Requirement » Within the listing below, the lines to output run from the one containing "ATOM 107 N N" through the one containing "ATOM 118 N N"; copy them exactly and nothing else.

Dataset records »
□ □ □ □

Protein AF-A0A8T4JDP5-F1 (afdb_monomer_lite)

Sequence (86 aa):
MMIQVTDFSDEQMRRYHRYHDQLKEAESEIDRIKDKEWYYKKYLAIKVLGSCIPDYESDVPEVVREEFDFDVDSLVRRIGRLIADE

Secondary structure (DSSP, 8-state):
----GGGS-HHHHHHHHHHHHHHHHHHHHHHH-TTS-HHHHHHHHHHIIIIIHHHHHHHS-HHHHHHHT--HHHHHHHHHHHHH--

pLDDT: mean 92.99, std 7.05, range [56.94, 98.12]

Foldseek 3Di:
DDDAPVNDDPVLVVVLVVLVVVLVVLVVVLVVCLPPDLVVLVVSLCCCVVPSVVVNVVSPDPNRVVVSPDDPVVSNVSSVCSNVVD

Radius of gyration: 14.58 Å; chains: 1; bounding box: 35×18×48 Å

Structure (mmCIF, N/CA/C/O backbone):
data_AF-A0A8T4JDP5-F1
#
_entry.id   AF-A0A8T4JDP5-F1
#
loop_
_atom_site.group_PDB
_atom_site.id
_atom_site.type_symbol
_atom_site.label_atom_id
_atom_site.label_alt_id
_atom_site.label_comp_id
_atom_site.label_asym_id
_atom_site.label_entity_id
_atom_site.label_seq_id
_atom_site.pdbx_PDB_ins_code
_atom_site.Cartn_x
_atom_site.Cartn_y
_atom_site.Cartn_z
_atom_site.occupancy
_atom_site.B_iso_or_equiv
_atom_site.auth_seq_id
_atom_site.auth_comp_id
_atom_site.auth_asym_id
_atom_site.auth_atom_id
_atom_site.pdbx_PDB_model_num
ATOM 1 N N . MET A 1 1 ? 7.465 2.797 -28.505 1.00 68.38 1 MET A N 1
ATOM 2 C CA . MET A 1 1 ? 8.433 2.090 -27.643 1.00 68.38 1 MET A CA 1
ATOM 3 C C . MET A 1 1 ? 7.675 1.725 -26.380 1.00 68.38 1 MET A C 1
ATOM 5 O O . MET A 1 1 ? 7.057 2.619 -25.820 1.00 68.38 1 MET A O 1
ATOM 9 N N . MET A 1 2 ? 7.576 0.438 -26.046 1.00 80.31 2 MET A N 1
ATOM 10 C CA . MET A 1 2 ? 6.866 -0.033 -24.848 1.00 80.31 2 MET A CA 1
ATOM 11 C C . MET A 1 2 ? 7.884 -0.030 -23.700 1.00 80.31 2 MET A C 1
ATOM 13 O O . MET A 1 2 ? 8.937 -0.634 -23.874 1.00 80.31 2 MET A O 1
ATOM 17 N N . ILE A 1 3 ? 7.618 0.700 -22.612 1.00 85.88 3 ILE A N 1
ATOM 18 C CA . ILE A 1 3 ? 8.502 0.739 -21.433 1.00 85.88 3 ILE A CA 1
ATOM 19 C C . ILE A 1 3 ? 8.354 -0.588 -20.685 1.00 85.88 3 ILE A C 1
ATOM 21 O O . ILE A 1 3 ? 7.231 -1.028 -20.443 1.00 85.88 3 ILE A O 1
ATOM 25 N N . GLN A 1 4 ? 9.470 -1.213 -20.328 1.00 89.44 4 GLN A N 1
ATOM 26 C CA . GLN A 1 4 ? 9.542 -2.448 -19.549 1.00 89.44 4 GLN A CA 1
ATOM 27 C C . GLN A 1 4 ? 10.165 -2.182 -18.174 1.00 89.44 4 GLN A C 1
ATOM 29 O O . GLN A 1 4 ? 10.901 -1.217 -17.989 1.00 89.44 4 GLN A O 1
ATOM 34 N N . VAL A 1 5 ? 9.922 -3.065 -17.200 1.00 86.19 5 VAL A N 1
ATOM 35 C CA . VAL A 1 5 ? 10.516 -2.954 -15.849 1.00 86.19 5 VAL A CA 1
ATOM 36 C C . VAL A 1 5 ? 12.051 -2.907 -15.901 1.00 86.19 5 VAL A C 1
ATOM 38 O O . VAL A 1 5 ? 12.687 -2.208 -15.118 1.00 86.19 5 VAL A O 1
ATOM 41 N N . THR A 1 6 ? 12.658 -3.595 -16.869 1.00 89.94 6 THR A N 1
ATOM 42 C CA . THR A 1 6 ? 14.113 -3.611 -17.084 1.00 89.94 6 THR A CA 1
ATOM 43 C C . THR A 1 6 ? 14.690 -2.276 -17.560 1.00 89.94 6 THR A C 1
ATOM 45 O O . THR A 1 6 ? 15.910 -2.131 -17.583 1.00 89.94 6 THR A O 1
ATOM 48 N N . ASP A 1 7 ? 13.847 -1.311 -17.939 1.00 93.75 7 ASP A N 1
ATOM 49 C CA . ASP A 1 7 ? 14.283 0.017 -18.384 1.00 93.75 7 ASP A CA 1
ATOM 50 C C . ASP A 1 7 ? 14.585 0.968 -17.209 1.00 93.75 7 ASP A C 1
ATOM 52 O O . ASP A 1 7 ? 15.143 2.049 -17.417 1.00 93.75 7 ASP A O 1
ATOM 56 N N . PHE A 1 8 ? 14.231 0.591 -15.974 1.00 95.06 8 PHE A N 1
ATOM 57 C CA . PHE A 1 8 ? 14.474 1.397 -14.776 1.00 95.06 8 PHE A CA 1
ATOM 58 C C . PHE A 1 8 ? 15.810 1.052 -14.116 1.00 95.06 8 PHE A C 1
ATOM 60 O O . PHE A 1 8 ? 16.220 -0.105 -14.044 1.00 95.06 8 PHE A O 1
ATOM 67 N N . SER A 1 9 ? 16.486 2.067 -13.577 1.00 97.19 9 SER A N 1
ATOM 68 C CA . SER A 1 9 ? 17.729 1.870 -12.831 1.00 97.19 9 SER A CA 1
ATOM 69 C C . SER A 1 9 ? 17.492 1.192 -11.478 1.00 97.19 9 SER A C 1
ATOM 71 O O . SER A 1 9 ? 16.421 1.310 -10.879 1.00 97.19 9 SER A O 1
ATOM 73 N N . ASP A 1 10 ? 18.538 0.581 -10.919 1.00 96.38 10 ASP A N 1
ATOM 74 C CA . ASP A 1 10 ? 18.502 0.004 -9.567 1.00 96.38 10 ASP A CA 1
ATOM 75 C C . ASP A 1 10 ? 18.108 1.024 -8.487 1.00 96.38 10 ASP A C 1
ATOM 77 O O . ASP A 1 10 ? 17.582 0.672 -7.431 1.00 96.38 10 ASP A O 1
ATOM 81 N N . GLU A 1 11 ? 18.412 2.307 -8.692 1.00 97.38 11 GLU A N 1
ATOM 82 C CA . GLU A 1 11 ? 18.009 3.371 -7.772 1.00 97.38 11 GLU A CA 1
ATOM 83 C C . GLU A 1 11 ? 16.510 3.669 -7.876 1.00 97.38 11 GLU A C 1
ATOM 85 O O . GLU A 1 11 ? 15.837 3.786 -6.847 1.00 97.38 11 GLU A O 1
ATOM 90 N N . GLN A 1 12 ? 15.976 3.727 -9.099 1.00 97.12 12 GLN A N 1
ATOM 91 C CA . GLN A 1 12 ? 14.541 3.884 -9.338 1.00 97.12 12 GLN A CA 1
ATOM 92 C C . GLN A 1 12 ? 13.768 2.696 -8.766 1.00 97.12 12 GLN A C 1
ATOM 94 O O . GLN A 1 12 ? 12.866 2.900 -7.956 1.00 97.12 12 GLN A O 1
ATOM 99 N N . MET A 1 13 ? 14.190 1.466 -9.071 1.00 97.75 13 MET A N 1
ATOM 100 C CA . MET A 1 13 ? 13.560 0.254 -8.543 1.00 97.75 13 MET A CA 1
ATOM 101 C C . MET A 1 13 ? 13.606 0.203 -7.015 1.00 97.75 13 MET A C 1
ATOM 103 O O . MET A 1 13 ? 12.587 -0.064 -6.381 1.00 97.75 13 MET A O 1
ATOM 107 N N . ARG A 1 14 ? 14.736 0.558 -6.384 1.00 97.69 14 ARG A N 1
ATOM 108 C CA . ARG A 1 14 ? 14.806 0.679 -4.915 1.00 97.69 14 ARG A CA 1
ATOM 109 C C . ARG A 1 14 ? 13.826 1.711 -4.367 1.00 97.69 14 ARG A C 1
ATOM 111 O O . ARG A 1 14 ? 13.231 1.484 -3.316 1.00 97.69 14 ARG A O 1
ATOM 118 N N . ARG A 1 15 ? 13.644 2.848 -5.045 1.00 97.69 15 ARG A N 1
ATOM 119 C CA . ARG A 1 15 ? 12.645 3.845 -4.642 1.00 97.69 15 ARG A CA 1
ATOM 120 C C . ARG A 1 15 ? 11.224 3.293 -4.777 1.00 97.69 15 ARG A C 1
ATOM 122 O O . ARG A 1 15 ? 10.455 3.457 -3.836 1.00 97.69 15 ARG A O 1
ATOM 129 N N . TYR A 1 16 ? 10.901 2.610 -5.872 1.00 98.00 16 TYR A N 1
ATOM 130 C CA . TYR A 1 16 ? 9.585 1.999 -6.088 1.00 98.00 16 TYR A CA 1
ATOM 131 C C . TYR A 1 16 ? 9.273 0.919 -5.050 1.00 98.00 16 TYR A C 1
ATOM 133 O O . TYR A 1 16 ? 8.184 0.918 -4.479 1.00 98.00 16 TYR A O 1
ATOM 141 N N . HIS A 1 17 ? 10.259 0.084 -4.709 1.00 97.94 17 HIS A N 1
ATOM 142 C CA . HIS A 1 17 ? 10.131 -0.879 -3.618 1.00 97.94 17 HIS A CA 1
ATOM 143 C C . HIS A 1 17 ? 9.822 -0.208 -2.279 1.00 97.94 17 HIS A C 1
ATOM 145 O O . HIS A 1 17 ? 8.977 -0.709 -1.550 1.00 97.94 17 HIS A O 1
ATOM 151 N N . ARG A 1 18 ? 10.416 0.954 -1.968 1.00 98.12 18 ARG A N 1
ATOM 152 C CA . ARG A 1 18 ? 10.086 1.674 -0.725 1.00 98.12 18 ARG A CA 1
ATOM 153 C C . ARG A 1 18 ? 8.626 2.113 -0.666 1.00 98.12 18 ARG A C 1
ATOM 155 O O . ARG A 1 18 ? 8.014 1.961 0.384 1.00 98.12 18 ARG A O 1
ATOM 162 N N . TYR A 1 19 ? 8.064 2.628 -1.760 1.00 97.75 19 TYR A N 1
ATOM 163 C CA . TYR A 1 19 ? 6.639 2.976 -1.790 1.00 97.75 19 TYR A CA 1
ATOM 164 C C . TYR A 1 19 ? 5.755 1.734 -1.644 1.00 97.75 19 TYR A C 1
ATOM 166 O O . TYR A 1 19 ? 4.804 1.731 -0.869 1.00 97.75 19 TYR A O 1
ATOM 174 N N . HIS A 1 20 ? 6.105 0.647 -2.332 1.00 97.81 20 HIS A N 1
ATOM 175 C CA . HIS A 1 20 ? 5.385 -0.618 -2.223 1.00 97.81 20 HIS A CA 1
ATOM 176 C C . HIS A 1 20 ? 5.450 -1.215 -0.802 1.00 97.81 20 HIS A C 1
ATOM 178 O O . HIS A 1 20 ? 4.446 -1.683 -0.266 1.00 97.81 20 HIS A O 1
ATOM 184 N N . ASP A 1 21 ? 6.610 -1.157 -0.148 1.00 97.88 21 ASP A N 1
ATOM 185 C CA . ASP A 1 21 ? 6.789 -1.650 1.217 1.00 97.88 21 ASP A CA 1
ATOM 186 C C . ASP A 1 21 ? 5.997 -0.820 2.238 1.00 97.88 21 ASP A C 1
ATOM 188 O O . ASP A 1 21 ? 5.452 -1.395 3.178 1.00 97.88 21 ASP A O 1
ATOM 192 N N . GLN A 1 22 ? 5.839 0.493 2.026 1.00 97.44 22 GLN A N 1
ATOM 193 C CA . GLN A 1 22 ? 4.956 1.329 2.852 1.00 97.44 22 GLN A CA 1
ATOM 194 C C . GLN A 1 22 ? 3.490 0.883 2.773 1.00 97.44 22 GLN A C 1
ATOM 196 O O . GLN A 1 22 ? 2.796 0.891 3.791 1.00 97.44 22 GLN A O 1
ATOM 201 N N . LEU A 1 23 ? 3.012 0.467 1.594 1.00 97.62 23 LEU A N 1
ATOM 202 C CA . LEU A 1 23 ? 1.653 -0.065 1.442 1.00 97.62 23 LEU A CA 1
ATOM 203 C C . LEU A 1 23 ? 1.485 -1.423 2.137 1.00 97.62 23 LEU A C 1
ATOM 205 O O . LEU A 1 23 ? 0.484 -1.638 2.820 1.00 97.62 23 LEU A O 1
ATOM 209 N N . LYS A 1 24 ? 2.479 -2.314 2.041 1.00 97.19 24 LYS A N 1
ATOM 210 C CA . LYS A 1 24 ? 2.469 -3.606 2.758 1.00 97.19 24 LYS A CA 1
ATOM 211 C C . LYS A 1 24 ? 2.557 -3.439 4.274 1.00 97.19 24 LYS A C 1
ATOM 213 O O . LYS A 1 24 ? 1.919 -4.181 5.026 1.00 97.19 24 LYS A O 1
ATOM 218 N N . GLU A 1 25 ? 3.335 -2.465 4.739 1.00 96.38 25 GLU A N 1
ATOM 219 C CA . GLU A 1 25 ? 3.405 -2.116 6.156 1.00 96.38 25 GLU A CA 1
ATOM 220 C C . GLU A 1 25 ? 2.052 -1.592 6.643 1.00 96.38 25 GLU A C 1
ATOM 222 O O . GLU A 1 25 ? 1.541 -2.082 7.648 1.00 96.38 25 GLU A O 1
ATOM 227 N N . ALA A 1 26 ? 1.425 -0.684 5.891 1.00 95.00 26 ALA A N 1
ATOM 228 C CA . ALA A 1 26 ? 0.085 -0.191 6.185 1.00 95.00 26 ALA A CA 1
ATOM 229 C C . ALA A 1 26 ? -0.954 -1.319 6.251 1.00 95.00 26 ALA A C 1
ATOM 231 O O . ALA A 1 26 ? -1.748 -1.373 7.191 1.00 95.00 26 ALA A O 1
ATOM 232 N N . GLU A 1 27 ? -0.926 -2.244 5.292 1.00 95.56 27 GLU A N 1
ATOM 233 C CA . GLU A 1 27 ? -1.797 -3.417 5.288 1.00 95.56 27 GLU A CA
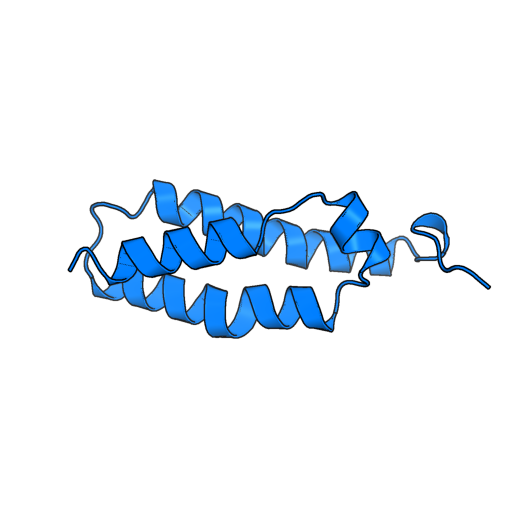 1
ATOM 234 C C . GLU A 1 27 ? -1.612 -4.270 6.553 1.00 95.56 27 GLU A C 1
ATOM 236 O O . GLU A 1 27 ? -2.584 -4.643 7.215 1.00 95.56 27 GLU A O 1
ATOM 241 N N . SER A 1 28 ? -0.357 -4.510 6.934 1.00 94.75 28 SER A N 1
ATOM 242 C CA . SER A 1 28 ? -0.009 -5.254 8.146 1.00 94.75 28 SER A CA 1
ATOM 243 C C . SER A 1 28 ? -0.416 -4.517 9.425 1.00 94.75 28 SER A C 1
ATOM 245 O O . SER A 1 28 ? -0.805 -5.148 10.411 1.00 94.75 28 SER A O 1
ATOM 247 N N . GLU A 1 29 ? -0.316 -3.186 9.446 1.00 94.06 29 GLU A N 1
ATOM 248 C CA . GLU A 1 29 ? -0.756 -2.371 10.576 1.00 94.06 29 GLU A CA 1
ATOM 249 C C . GLU A 1 29 ? -2.269 -2.466 10.773 1.00 94.06 29 GLU A C 1
ATOM 251 O O . GLU A 1 29 ? -2.699 -2.669 11.908 1.00 94.06 29 GLU A O 1
ATOM 256 N N . ILE A 1 30 ? -3.072 -2.426 9.702 1.00 91.88 30 ILE A N 1
ATOM 257 C CA . ILE A 1 30 ? -4.538 -2.578 9.785 1.00 91.88 30 ILE A CA 1
ATOM 258 C C . ILE A 1 30 ? -4.922 -3.865 10.526 1.00 91.88 30 ILE A C 1
ATOM 260 O O . ILE A 1 30 ? -5.829 -3.847 11.361 1.00 91.88 30 ILE A O 1
ATOM 264 N N . ASP A 1 31 ? -4.214 -4.969 10.278 1.00 88.44 31 ASP A N 1
ATOM 265 C CA . ASP A 1 31 ? -4.473 -6.237 10.969 1.00 88.44 31 ASP A CA 1
ATOM 266 C C . ASP A 1 31 ? -4.119 -6.207 12.457 1.00 88.44 31 ASP A C 1
ATOM 268 O O . ASP A 1 31 ? -4.743 -6.908 13.255 1.00 88.44 31 ASP A O 1
ATOM 272 N N . ARG A 1 32 ? -3.151 -5.374 12.847 1.00 90.44 32 ARG A N 1
ATOM 273 C CA . ARG A 1 32 ? -2.672 -5.253 14.231 1.00 90.44 32 ARG A CA 1
ATOM 274 C C . ARG A 1 32 ? -3.453 -4.239 15.059 1.00 90.44 32 ARG A C 1
ATOM 276 O O . ARG A 1 32 ? -3.428 -4.330 16.286 1.00 90.44 32 ARG A O 1
ATOM 283 N N . ILE A 1 33 ? -4.102 -3.258 14.429 1.00 87.56 33 ILE A N 1
ATOM 284 C CA . ILE A 1 33 ? -4.709 -2.125 15.144 1.00 87.56 33 ILE A CA 1
ATOM 285 C C . ILE A 1 33 ? -6.225 -2.223 15.352 1.00 87.56 33 ILE A C 1
ATOM 287 O O . ILE A 1 33 ? -6.834 -1.244 15.783 1.00 87.56 33 ILE A O 1
ATOM 291 N N . LYS A 1 34 ? -6.838 -3.391 15.115 1.00 76.44 34 LYS A N 1
ATOM 292 C CA . LYS A 1 34 ? -8.2
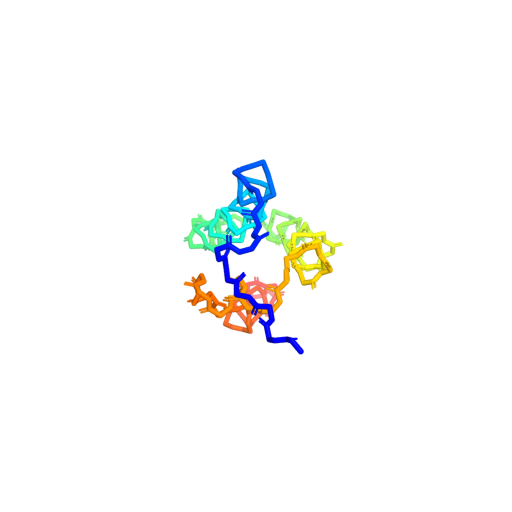87 -3.602 15.313 1.00 76.44 34 LYS A CA 1
ATOM 293 C C . LYS A 1 34 ? -8.775 -3.193 16.711 1.00 76.44 34 LYS A C 1
ATOM 295 O O . LYS A 1 34 ? -9.802 -2.528 16.813 1.00 76.44 34 LYS A O 1
ATOM 300 N N . ASP A 1 35 ? -7.988 -3.487 17.748 1.00 81.56 35 ASP A N 1
ATOM 301 C CA . ASP A 1 35 ? -8.319 -3.200 19.156 1.00 81.56 35 ASP A CA 1
ATOM 302 C C . ASP A 1 35 ? -7.713 -1.885 19.687 1.00 81.56 35 ASP A C 1
ATOM 304 O O . ASP A 1 35 ? -7.7
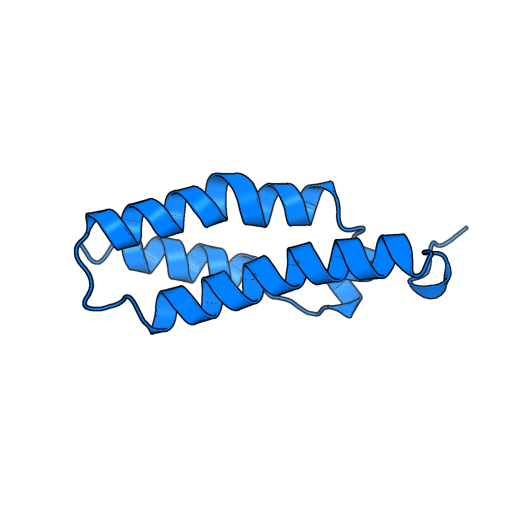17 -1.624 20.892 1.00 81.56 35 ASP A O 1
ATOM 308 N N . LYS A 1 36 ? -7.116 -1.060 18.817 1.00 85.62 36 LYS A N 1
ATOM 309 C CA . LYS A 1 36 ? -6.550 0.236 19.218 1.00 85.62 36 LYS A CA 1
ATOM 310 C C . LYS A 1 36 ? -7.628 1.312 19.269 1.00 85.62 36 LYS A C 1
ATOM 312 O O . LYS A 1 36 ? -8.682 1.187 18.654 1.00 85.62 36 LYS A O 1
ATOM 317 N N . GLU A 1 37 ? -7.334 2.393 19.988 1.00 88.38 37 GLU A N 1
ATOM 318 C CA . GLU A 1 37 ? -8.237 3.539 20.071 1.00 88.38 37 GLU A CA 1
ATOM 319 C C . GLU A 1 37 ? -8.506 4.144 18.688 1.00 88.38 37 GLU A C 1
ATOM 321 O O . GLU A 1 37 ? -7.629 4.178 17.816 1.00 88.38 37 GLU A O 1
ATOM 326 N N . TRP A 1 38 ? -9.710 4.693 18.530 1.00 88.06 38 TRP A N 1
ATOM 327 C CA . TRP A 1 38 ? -10.211 5.324 17.309 1.00 88.06 38 TRP A CA 1
ATOM 328 C C . TRP A 1 38 ? -9.224 6.323 16.682 1.00 88.06 38 TRP A C 1
ATOM 330 O O . TRP A 1 38 ? -9.077 6.393 15.460 1.00 88.06 38 TRP A O 1
ATOM 340 N N . TYR A 1 39 ? -8.490 7.072 17.514 1.00 89.62 39 TYR A N 1
ATOM 341 C CA . TYR A 1 39 ? -7.520 8.062 17.052 1.00 89.62 39 TYR A CA 1
ATOM 342 C C . TYR A 1 39 ? -6.372 7.419 16.260 1.00 89.62 39 TYR A C 1
ATOM 344 O O . TYR A 1 39 ? -5.971 7.952 15.225 1.00 89.62 39 TYR A O 1
ATOM 352 N N . TYR A 1 40 ? -5.884 6.249 16.685 1.00 91.12 40 TYR A N 1
ATOM 353 C CA . TYR A 1 40 ? -4.830 5.523 15.970 1.00 91.12 40 TYR A CA 1
ATOM 354 C C . TYR A 1 40 ? -5.325 4.985 14.627 1.00 91.12 40 TYR A C 1
ATOM 356 O O . TYR A 1 40 ? -4.624 5.116 13
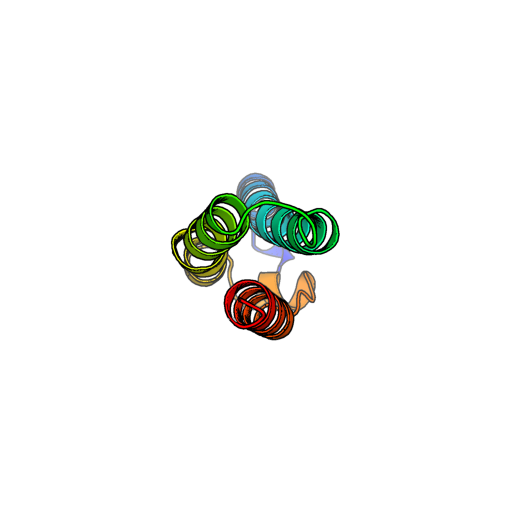.624 1.00 91.12 40 TYR A O 1
ATOM 364 N N . LYS A 1 41 ? -6.552 4.450 14.584 1.00 92.19 41 LYS A N 1
ATOM 365 C CA . LYS A 1 41 ? -7.190 3.998 13.337 1.00 92.19 41 LYS A CA 1
ATOM 366 C C . LYS A 1 41 ? -7.333 5.148 12.339 1.00 92.19 41 LYS A C 1
ATOM 368 O O . LYS A 1 41 ? -6.961 5.017 11.174 1.00 92.19 41 LYS A O 1
ATOM 373 N N . LYS A 1 42 ? -7.798 6.308 12.814 1.00 92.94 42 LYS A N 1
ATOM 374 C CA . LYS A 1 42 ? -7.943 7.518 11.996 1.00 92.94 42 LYS A CA 1
ATOM 375 C C . LYS A 1 42 ? -6.597 8.063 11.521 1.00 92.94 42 LYS A C 1
ATOM 377 O O . LYS A 1 42 ? -6.485 8.472 10.368 1.00 92.94 42 LYS A O 1
ATOM 382 N N . TYR A 1 43 ? -5.578 8.054 12.380 1.00 93.94 43 TYR A N 1
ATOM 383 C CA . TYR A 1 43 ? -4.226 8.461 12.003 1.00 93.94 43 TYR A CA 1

□ □ □ □

Response for this exercise »
ATOM 107 N N . ARG A 1 14 ? 14.736 0.558 -6.384 1.00 97.69 14 ARG A N 1
ATOM 108 C CA . ARG A 1 14 ? 14.806 0.679 -4.915 1.00 97.69 14 ARG A CA 1
ATOM 109 C C . ARG A 1 14 ? 13.826 1.711 -4.367 1.00 97.69 14 ARG A C 1
ATOM 111 O O . ARG A 1 14 ? 13.231 1.484 -3.316 1.00 97.69 14 ARG A O 1
ATOM 118 N N . ARG A 1 15 ? 13.644 2.848 -5.045 1.00 97.69 15 ARG A N 1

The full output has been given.